Cloud & Infrastructure

Cost & Scale Planning

Advanced

Cloud cost is a result of your design. The architecture you choose decides the bill you pay. A system that scales well can also run up a huge bill fast if nobody planned for it. Treat cost and capacity as core engineering concerns. Size them to real demand, show them in dashboards and alerts, and avoid the surprise bills that come from autoscaling something inefficient.

Two problems cost us money. The first is quiet waste: oversized resources, idle environments left running, premium tiers nobody needs, and data egress and logging that slowly add up. The second is more dangerous: an architecture where cost grows faster than value. A traffic spike or a large tenant then turns into a bill nobody approved. Both come from treating cost as a finance problem after the fact, instead of an engineering decision made up front.

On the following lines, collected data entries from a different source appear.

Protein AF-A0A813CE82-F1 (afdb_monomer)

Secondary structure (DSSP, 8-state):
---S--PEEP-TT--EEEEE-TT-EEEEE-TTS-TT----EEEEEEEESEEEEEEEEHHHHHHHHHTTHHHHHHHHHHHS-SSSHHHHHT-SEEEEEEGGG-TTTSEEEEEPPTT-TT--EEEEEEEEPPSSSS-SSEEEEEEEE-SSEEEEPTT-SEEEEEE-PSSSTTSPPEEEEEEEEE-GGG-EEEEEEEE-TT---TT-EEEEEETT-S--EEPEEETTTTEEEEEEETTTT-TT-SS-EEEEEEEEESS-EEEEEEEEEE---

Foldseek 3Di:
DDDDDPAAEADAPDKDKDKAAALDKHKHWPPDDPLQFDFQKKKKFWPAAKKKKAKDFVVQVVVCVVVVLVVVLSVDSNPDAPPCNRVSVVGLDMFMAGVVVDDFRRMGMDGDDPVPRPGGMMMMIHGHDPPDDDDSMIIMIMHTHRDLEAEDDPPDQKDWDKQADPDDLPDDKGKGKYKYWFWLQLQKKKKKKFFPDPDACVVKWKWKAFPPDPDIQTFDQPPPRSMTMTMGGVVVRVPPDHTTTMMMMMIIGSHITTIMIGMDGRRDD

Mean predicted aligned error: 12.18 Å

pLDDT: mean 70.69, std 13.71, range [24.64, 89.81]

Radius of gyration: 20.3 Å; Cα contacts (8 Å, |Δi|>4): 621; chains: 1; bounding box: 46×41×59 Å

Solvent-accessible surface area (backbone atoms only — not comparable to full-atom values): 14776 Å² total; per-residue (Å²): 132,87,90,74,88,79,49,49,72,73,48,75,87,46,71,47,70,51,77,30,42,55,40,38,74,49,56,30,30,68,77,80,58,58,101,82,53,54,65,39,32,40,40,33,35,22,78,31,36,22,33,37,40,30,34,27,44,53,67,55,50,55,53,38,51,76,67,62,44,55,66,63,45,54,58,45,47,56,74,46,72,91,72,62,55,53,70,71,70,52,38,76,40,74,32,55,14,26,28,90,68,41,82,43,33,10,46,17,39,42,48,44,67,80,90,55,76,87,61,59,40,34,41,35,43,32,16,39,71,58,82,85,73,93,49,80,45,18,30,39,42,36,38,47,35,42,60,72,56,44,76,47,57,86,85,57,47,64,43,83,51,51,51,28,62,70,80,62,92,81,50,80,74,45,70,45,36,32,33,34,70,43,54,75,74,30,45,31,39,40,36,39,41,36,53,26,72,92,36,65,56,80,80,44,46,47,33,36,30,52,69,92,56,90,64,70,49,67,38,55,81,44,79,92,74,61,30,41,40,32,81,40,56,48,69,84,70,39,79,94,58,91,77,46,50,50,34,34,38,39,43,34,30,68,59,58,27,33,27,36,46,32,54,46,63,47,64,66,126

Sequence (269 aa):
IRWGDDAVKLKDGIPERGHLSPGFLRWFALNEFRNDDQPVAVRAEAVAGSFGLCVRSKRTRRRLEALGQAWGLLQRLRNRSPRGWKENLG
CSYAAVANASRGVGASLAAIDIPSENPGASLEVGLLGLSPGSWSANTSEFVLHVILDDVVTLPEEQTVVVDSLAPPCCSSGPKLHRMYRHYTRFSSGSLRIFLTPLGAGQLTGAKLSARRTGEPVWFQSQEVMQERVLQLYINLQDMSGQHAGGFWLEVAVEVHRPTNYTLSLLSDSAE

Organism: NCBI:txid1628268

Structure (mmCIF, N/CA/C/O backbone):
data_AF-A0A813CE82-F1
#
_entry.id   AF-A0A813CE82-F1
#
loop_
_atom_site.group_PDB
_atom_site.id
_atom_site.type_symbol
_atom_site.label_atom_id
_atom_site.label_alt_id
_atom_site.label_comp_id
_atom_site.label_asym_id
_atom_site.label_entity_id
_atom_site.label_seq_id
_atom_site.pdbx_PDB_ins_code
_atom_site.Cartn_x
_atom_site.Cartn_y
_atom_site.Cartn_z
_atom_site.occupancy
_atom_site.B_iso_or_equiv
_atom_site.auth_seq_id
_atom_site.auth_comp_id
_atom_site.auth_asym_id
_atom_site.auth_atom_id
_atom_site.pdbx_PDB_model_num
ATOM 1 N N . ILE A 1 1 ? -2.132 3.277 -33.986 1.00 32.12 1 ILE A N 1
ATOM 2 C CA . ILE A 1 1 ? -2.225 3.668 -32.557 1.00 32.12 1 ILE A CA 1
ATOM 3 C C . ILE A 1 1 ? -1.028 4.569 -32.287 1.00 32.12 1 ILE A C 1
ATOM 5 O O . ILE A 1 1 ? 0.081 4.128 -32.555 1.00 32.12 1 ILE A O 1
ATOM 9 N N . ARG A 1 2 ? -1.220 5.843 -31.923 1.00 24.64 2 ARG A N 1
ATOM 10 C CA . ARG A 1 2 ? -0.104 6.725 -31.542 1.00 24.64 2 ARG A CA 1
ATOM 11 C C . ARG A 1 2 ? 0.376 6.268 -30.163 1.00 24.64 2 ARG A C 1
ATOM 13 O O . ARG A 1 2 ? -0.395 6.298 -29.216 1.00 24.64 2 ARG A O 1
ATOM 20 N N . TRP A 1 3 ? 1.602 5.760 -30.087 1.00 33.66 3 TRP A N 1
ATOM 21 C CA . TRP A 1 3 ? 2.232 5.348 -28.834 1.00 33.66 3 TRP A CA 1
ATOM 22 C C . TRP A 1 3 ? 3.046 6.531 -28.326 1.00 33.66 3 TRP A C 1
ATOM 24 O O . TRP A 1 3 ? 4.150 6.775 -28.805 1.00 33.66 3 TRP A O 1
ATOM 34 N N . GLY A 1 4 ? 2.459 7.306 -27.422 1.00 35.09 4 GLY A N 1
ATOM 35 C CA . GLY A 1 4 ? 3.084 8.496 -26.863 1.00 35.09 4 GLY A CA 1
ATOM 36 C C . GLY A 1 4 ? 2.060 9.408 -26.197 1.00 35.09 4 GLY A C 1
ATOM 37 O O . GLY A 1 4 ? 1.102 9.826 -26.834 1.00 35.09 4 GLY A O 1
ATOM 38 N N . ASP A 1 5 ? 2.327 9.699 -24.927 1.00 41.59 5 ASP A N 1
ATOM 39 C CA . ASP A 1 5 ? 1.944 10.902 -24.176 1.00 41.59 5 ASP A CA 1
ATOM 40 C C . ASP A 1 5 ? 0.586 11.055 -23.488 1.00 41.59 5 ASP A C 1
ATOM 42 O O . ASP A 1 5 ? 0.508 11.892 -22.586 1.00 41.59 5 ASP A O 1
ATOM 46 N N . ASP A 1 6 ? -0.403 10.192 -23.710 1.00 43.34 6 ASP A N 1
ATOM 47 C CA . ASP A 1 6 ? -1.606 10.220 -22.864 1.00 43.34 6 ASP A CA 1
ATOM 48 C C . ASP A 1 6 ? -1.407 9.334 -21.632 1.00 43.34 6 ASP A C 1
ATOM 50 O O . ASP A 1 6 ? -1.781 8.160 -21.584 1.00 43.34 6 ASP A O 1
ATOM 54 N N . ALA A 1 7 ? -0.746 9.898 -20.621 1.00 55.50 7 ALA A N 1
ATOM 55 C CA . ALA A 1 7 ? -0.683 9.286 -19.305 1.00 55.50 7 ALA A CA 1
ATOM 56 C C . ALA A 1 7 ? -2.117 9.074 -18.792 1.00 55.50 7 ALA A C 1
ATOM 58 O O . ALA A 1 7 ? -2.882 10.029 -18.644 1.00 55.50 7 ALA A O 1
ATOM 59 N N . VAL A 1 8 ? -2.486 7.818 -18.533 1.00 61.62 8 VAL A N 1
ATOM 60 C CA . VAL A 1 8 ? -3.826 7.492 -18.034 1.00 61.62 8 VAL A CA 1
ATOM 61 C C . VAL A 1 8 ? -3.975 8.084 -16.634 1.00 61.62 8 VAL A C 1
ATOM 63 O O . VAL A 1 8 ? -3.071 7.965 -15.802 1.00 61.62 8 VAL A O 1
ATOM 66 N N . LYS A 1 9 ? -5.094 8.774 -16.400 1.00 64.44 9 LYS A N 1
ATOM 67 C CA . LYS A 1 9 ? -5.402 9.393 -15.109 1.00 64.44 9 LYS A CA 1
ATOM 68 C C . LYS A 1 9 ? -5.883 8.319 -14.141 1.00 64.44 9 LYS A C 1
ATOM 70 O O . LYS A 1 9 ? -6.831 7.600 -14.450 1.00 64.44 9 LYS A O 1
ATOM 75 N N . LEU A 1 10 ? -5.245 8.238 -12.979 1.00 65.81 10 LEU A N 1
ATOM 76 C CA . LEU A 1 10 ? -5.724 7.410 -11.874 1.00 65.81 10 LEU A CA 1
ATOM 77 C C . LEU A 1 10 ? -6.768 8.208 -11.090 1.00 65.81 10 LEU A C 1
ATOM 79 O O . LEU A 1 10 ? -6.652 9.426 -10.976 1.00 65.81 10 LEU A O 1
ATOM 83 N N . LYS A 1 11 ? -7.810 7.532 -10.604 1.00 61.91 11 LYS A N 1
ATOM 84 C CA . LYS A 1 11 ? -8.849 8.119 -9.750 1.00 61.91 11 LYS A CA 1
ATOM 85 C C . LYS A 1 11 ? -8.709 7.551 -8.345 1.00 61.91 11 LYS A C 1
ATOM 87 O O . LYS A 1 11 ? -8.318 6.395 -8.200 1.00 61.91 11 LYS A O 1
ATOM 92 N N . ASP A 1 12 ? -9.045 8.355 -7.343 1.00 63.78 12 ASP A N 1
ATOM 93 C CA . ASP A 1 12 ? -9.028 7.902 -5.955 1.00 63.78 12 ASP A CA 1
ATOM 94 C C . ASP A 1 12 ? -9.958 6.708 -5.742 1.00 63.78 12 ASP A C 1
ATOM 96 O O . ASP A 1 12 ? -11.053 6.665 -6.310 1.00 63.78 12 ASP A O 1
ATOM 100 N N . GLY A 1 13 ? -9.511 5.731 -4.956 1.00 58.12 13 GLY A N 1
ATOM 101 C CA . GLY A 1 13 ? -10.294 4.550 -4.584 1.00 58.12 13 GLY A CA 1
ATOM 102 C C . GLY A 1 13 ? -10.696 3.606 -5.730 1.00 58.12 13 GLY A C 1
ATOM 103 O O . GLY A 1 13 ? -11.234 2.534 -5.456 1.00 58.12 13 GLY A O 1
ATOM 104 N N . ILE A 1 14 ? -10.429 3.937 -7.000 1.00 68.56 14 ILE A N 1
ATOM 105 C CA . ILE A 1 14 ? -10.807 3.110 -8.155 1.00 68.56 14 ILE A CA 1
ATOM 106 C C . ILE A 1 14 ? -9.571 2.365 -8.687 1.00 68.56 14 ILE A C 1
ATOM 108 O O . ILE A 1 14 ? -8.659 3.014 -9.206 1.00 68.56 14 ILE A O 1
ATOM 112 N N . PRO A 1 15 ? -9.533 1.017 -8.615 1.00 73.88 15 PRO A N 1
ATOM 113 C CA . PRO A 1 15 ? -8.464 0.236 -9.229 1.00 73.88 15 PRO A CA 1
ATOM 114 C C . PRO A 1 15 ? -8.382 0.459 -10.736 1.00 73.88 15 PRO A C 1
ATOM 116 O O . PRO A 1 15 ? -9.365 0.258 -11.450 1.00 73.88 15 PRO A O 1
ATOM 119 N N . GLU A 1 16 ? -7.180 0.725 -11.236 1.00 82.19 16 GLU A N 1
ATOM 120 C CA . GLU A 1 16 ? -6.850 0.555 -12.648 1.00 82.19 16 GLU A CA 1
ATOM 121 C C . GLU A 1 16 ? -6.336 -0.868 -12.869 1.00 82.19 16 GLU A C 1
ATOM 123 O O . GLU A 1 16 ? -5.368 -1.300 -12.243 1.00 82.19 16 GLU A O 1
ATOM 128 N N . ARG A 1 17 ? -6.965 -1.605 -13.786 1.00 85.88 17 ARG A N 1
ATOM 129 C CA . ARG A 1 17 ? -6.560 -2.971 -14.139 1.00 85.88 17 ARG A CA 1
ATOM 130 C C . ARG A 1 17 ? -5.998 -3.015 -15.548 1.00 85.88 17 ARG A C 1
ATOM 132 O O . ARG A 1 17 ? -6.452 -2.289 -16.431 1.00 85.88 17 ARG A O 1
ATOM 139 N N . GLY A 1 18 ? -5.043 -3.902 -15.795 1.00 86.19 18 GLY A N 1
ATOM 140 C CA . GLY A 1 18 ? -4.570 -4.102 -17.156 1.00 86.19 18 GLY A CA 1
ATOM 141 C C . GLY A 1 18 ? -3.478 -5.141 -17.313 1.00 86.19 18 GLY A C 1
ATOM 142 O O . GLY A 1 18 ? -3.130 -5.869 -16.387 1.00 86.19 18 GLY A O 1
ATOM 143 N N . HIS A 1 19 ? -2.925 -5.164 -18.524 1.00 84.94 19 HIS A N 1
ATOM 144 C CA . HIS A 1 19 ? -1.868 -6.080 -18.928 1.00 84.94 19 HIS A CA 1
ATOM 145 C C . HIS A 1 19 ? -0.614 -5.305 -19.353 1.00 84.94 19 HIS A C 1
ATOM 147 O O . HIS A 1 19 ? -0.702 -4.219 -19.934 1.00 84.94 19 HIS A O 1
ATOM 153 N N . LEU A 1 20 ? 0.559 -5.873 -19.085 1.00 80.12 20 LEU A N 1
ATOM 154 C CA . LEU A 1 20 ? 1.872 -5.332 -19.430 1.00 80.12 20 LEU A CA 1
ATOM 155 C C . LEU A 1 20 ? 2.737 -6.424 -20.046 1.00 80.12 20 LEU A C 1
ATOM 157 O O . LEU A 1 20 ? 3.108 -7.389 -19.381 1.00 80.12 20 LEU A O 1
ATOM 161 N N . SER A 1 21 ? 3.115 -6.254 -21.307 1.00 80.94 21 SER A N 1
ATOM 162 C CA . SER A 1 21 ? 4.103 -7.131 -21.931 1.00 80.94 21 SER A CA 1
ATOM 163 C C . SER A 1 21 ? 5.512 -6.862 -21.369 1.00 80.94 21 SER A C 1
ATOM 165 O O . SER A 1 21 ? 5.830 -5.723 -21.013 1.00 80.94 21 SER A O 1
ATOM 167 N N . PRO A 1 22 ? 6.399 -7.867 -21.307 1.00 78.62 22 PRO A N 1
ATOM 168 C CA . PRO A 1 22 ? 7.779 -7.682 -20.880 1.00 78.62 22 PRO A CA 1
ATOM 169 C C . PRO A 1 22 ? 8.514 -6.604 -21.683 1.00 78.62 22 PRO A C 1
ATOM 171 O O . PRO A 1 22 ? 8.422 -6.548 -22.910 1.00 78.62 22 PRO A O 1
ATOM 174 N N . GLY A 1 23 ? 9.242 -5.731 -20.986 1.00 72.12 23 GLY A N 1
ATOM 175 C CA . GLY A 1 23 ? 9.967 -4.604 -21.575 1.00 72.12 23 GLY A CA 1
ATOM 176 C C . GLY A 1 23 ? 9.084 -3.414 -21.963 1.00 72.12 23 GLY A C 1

Scale planning is the other half of the same job. It means knowing how the system behaves as load and data grow, where the bottlenecks and cost limits are, and having enough capacity and budget for the demand we expect. The goal is not to be cheap. The goal is to be deliberate: every significant resource has an owner, a reason, a rough cost, and an alert if it goes wrong.

Design for cost and scale

DoEstimate the cost and scaling behaviour of a design before you build it. Ask how spend grows with users, tenants, data, and traffic.
DoRight-size resources to real, measured demand. Start small and scale up based on evidence, not on an imagined peak.
DoPrefer elastic, consumption-based services that scale to zero or near zero when idle, especially for non-production and bursty workloads.
DoProvision sizing through infrastructure as code (Pulumi) so capacity is reviewed, consistent, and easy to adjust per environment.
ConsiderThe whole cost picture: compute, storage, egress, logging and telemetry retention, premium tiers, and per-tenant cost. Do not look only at the obvious VM or database line.
AlwaysSet autoscaling upper bounds and resource quotas, so a spike or a runaway process scales within a known, affordable limit rather than without any limit.

Make cost visible and govern it

DoTag resources (environment, service, owner, cost-centre) so spend can be attributed. Review cost regularly, not just when the invoice arrives.
DoSet budgets and cost alerts per environment or subscription, so unusual spend is caught in hours, not at month end.
DoLoad-test and capacity-test critical paths with realistic volumes, so you know where the scale and cost limits are before customers find them (see Performance & Resource Use).
ConsiderReserved capacity or savings plans for stable, predictable production workloads, once you understand usage well.
ConsiderA simple cost-per-tenant or cost-per-transaction view, so pricing and margin decisions are based on real unit economics.
Do notLeave non-production environments, oversized instances, or forgotten resources running idle. Idle spend is pure waste.
NeverDeploy an autoscaling or consumption resource with no upper limit, budget, or alert. That is how a bug or a spike becomes a large bill overnight.

No limit, no guardrails

autoscale: min=2, max=∞   // no ceiling
no budget, no cost alert, logs retained forever
dev + test environments running 24/7 at prod size

A retry storm or a traffic spike scales out with no limit, logs pile up forever, and idle non-prod runs at full size all day and night. The first sign of trouble is the invoice.

Bounded, sized, watched

autoscale: min=2, max=20 (a known, affordable ceiling)
budget + cost alert per subscription; log retention capped
dev/test scale to zero off-hours; resources tagged by owner

Scale is elastic but bounded, spend is attributed and alerted, and idle environments cost nothing. You get capacity for real demand without the risk of a runaway bill.

Self-review checklist

AskHow does this design's cost grow as users, tenants, data, and traffic grow?
AskIs anything autoscaling or consumption-based without an upper bound, budget, or alert?
AskIs this resource right-sized for measured demand, tagged, and owned — or guessed and forgotten?
AskDo we know where the scale and cost cliffs are from realistic testing?

Why it matters: Cloud spend is one of our largest controllable costs. Left uncontrolled, it threatens both margin and runway. Designing for cost and scale (right-sized, bounded, tagged, and alerted) means we pay for the value we deliver, absorb growth without nasty surprises, and can answer what the platform costs to run and what it will cost at 10x. That discipline is the difference between scaling profitably and scaling into a crisis.